I used to suffer from severe depression, and sometimes, honestly, still do, though for the most part, I have found a deep, abiding peace and joy I couldn’t have imagined existed years ago. In my early twenties, I had a moment when I lost all hope. I was lying in a bathtub, holding a razor blade to my wrist, ready to end my life. In lieu of cutting, I screamed, “God, help me!” Instantly, the phone rang. It was my mother. She said, “What’s wrong? God just told me to call you.” I can look at Robin Williams, and other people closer to me who have made the decision to end their lives and say, with great compassion, and no small amount of gratitude, “There but for the grace of God go I.” I often wonder what would have happened to me, to my children, to my family, to my friends had I not screamed those desperate words, had I decided to make a few swift slices with a razor blade instead. Sometimes, the difference between death and life is only a few seconds.
But for whatever reason–maybe because I still had a shred of hope left in me–I didn’t move the razor blade. I moved my lips instead. And something heard me. Either that, or I was involved in one of the luckiest coincidences of all time, as was my mother, who imagined she heard God telling her something was wrong with her daughter at exactly the moment her daughter was screaming for God’s intervention.
This is not the only moment in my life when I have reached out and found an invisible and infinitely loving hand holding mine. I don’t have the mental capacity to understand or define exactly what is out there, but I know that it is beautiful, and that it heard me when I screamed, and that I am alive now because it did. And I know that even if I had cut instead of screaming, it still would have loved me, that I would have been taken into arms that understood my pain more perfectly than I ever could.
And I know in my soul, the way I knew the great loves of my life when I first saw their faces, the way I knew that my father was going to die, the way I knew I would be a writer someday, that we all are loved by something too vast and exquisite for words. That part of me that knows things it shouldn’t know is convinced we are not alone. It’s OK to hurt. It’s OK to despair. It’s OK precisely because we are not alone, because we are being upheld, even in our weakest, most broken moments, by a vast and unfathomable, but perfect, love. This was not the defining moment for Robin Williams, because whether you believe in one life, many lives, or eternal life, one moment of despair cannot define the infinite and intricate topography of a human soul.

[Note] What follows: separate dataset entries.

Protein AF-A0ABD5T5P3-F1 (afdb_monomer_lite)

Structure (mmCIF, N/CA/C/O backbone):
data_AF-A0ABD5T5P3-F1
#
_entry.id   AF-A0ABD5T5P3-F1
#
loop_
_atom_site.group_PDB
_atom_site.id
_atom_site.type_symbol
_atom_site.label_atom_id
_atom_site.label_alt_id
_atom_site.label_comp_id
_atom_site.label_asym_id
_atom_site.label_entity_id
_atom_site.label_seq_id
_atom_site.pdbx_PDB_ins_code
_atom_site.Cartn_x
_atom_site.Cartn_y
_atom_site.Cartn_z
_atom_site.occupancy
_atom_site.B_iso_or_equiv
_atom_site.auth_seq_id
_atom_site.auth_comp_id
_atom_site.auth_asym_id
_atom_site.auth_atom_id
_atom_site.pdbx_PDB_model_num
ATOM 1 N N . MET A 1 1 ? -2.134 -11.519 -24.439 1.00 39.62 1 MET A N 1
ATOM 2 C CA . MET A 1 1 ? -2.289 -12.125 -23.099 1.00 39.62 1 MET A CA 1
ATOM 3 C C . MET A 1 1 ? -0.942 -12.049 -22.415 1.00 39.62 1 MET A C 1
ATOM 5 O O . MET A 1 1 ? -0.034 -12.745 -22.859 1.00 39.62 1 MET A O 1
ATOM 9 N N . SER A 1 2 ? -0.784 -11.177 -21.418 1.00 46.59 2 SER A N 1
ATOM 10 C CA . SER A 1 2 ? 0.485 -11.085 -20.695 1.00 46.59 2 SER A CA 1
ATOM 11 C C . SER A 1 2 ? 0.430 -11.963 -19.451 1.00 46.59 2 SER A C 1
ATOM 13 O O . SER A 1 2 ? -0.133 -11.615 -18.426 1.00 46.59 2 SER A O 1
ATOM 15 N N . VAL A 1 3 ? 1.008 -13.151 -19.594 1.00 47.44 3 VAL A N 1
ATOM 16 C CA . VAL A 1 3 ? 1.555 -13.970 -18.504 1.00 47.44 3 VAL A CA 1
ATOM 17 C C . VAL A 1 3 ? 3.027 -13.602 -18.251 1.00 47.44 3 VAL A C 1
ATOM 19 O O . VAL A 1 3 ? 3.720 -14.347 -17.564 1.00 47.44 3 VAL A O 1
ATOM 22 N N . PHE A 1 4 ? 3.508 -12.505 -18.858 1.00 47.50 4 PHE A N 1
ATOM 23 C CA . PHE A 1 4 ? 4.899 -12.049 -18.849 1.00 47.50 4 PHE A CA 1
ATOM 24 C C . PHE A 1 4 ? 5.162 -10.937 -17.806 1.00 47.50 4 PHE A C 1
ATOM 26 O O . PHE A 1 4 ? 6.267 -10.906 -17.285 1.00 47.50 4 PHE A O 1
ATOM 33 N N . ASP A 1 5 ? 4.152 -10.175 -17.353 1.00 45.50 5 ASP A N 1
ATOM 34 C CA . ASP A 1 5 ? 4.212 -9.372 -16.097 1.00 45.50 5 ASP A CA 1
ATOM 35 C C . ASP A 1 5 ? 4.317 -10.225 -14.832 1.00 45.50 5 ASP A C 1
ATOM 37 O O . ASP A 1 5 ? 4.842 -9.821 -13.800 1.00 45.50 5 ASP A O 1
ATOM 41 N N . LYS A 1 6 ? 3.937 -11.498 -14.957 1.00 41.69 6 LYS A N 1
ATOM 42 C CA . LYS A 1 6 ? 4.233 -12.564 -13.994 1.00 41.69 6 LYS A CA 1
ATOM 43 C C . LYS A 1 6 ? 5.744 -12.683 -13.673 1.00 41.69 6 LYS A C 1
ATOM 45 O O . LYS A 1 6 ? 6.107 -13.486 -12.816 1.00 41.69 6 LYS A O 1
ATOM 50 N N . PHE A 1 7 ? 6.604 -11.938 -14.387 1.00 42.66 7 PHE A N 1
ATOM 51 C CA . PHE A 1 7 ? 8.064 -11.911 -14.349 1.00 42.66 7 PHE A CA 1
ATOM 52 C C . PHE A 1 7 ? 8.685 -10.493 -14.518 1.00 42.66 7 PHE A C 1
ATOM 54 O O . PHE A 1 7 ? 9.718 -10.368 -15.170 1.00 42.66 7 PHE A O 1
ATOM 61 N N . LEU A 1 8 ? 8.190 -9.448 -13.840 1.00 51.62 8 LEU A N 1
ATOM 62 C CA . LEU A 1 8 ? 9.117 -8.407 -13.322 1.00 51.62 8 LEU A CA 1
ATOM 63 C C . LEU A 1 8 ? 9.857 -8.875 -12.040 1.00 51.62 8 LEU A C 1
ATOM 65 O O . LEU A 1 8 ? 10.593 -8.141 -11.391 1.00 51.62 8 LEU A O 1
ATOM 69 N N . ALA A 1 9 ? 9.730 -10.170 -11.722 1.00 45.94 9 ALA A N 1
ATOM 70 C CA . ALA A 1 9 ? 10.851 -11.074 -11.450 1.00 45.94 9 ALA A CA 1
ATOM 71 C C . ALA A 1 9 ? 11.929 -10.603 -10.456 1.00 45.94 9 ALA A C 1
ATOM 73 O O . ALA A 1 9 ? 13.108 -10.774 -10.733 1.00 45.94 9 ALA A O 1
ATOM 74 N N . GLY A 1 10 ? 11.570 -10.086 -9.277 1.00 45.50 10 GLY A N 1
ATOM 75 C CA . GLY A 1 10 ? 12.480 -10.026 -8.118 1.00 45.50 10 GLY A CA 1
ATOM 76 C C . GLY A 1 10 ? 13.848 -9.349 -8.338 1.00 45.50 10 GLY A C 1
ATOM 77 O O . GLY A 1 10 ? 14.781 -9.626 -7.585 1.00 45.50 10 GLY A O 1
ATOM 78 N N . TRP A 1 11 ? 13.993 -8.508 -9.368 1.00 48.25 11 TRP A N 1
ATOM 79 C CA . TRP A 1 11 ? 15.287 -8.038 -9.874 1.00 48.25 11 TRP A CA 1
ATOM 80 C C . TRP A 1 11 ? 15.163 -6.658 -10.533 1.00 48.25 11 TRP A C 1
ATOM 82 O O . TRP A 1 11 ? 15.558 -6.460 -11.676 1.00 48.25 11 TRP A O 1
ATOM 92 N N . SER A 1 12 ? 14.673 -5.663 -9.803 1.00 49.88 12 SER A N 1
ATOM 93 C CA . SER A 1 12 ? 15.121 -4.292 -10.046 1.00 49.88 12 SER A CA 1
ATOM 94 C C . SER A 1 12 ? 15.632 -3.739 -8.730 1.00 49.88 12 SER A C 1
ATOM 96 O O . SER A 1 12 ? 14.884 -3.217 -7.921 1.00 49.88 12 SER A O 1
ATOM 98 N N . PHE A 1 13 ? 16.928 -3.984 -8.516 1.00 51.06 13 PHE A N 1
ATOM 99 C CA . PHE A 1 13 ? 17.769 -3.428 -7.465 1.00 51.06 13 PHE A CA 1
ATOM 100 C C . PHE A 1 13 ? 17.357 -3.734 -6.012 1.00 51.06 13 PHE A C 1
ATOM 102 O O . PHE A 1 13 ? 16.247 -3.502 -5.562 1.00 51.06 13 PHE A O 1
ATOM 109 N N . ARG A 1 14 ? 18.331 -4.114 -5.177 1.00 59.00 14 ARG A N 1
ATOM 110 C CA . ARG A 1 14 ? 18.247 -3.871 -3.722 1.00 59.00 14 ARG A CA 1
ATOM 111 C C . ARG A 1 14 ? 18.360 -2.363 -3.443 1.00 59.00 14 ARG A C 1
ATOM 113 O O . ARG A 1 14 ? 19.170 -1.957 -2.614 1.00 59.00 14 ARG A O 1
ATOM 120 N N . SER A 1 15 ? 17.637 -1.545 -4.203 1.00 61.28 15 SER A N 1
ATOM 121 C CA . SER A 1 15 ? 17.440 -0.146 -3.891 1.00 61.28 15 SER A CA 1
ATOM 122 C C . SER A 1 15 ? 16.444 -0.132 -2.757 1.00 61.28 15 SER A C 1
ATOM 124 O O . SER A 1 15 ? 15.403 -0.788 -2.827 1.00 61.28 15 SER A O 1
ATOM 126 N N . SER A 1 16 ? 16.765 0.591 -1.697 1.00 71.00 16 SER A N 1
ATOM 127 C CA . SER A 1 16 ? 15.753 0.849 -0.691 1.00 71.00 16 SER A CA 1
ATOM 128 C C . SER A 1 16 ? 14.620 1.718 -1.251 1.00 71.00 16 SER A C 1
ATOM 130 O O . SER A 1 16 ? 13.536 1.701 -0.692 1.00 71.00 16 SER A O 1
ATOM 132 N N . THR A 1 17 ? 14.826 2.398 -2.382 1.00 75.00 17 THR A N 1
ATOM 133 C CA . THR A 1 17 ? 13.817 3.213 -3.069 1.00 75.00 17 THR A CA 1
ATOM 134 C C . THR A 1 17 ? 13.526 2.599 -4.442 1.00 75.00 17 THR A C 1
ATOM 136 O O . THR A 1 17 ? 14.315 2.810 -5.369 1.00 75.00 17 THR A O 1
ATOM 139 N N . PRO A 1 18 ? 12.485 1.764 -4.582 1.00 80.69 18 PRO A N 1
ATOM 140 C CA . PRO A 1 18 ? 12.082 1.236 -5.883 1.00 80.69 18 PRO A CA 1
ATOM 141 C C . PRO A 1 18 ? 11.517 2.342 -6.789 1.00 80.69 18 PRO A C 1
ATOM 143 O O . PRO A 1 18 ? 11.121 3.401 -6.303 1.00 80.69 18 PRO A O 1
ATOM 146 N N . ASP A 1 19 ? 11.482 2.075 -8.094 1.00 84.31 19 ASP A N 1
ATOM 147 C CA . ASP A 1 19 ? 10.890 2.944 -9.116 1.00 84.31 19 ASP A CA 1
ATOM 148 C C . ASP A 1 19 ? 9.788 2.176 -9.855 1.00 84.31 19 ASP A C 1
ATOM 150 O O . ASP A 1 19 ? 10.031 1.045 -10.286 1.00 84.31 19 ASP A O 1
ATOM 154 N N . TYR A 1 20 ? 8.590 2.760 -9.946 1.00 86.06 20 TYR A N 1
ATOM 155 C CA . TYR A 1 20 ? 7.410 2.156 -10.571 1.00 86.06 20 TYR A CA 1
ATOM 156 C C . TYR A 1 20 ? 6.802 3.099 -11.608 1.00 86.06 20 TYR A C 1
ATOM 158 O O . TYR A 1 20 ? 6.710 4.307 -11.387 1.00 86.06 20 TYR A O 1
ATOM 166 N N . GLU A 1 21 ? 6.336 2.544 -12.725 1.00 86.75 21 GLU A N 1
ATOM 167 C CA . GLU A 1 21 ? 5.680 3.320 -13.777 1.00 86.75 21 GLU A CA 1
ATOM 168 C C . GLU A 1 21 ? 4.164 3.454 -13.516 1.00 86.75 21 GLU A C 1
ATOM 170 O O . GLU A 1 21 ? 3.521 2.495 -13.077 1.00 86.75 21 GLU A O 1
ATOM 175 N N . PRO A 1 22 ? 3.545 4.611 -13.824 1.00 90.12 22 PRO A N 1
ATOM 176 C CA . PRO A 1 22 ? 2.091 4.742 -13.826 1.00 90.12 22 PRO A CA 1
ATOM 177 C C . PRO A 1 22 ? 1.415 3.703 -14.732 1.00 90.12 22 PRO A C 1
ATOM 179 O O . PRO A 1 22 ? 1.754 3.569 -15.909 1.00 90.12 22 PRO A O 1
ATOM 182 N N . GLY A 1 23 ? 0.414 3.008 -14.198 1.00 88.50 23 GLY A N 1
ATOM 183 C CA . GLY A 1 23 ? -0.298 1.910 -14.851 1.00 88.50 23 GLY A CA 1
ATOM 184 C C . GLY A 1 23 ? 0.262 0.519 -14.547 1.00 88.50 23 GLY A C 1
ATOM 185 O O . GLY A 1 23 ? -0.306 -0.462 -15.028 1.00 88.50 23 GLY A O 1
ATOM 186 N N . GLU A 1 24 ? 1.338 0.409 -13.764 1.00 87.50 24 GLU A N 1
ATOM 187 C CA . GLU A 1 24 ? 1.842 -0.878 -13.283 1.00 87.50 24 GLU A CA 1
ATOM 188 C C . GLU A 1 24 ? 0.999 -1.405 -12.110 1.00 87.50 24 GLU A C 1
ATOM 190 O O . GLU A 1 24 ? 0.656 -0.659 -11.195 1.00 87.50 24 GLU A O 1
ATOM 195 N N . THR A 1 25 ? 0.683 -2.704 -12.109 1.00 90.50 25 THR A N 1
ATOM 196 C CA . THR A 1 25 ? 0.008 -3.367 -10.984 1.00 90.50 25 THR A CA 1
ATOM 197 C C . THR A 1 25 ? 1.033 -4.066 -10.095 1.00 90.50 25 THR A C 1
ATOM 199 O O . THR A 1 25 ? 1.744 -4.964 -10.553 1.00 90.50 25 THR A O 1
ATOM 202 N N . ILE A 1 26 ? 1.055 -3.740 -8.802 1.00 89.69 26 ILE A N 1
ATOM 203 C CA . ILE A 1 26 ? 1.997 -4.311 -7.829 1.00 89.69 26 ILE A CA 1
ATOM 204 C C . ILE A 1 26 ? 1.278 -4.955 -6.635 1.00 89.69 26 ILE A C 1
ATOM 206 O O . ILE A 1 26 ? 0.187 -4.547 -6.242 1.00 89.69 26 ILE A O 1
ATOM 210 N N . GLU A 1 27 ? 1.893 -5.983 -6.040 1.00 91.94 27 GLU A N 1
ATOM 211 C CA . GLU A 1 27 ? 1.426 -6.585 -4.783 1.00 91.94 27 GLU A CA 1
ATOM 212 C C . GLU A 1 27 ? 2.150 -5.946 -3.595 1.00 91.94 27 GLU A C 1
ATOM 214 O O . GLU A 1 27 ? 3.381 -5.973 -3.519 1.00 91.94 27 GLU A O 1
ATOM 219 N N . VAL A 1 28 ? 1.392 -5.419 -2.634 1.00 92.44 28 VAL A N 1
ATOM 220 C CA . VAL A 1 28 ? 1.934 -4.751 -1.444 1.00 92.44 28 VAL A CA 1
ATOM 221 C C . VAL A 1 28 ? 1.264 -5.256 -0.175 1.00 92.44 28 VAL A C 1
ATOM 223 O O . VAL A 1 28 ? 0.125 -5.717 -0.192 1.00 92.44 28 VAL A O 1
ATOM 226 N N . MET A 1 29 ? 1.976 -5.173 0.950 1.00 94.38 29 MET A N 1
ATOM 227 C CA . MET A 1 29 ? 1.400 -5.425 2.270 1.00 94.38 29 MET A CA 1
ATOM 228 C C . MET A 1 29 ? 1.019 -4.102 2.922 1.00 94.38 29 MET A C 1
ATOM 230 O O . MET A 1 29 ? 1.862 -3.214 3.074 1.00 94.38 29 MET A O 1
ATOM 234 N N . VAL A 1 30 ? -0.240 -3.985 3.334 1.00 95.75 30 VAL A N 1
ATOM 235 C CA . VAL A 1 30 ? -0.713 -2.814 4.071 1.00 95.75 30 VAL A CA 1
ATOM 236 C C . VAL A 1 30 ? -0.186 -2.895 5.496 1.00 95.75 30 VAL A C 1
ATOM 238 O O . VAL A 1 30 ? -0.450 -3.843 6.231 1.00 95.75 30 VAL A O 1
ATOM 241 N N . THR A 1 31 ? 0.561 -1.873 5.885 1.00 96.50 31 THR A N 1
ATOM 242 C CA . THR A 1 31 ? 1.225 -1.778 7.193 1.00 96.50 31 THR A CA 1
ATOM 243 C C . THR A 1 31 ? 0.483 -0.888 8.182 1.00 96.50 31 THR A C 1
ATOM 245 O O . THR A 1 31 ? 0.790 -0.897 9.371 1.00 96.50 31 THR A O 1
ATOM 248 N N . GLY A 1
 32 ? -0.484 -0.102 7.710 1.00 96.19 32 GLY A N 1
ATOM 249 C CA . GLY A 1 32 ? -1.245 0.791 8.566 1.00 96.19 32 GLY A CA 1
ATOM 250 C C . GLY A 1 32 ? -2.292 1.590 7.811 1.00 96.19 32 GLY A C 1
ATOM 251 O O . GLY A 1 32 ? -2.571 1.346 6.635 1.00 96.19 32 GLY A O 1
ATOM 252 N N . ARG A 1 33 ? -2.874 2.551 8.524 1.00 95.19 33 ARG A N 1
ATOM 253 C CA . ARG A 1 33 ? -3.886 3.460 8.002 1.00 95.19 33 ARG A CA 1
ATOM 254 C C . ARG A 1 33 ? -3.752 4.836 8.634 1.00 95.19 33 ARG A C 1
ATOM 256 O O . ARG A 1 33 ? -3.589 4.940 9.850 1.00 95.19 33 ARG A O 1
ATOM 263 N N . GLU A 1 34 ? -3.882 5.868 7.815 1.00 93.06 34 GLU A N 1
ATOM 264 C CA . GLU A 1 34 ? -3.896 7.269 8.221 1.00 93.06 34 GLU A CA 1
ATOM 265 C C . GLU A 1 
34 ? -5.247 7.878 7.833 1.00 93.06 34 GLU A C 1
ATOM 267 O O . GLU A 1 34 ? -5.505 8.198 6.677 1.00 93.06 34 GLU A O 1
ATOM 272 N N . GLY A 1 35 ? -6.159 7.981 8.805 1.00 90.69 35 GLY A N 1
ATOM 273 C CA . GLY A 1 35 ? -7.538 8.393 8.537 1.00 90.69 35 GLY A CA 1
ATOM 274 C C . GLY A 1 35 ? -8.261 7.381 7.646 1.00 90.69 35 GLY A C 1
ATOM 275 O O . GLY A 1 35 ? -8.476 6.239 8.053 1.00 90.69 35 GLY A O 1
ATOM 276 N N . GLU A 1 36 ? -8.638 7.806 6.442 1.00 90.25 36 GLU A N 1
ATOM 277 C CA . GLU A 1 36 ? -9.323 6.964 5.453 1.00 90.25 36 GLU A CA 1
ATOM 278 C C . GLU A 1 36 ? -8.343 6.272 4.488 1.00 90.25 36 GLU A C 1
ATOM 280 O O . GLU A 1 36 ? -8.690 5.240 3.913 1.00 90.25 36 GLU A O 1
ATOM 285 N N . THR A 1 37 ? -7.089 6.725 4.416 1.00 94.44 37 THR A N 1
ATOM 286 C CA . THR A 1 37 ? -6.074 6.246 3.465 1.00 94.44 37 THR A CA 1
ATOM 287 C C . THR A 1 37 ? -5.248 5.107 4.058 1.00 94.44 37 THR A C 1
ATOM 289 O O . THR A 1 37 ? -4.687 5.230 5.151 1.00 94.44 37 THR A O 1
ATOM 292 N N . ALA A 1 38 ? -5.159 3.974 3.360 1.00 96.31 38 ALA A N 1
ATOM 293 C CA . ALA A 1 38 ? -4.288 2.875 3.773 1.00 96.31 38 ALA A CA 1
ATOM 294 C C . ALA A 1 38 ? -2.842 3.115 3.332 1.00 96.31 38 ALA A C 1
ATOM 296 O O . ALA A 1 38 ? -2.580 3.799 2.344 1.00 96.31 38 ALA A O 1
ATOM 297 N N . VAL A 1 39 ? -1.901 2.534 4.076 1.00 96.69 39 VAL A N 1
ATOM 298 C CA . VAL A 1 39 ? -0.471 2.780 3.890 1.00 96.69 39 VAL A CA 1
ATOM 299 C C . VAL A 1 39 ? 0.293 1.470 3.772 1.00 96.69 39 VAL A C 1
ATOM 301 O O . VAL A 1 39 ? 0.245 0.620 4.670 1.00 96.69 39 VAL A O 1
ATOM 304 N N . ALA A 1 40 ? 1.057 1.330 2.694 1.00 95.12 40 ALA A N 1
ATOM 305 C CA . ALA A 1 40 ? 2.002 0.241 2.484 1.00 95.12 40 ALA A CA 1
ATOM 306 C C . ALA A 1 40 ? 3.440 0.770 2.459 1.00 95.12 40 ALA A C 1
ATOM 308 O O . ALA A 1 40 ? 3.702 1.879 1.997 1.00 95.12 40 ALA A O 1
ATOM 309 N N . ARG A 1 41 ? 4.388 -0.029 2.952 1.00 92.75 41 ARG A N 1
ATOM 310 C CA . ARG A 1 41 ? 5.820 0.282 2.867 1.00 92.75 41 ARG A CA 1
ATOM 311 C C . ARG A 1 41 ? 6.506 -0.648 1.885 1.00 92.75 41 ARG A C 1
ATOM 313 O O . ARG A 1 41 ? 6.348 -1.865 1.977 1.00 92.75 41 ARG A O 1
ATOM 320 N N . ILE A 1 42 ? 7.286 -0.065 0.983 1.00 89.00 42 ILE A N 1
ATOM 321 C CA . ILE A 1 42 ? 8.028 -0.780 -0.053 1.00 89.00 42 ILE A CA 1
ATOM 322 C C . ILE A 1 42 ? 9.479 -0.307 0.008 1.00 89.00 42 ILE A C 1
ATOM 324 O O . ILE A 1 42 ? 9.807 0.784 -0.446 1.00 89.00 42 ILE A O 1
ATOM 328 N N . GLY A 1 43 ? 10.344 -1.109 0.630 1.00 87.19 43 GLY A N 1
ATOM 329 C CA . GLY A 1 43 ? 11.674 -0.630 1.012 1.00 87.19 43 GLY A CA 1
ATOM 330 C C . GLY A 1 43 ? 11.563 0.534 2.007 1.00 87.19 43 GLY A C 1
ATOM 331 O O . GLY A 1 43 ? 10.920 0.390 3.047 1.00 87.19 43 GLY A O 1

Fly in peace, Robin Williams. I did not know you, but I feel like I did, and so do millions of others. That alone is a testimony to the beauty of your soul, regardless of what you were driven to do in a moment of darkness when none of us who considered you a friend could be there to hold your hand. I have no doubt you have more answers than I ever could now, and that you understand to a degree which I cannot just how boundless love really is. Thank you for brightening this sometimes dark world with your lovely light. Maybe it is just my admittedly vivid artist’s imagination, but I can almost hear you now, screaming, “I’m free!” genie-style. Set that horizon on fire like it’s Independence Day.Because in my truest heart, I know for you, it is.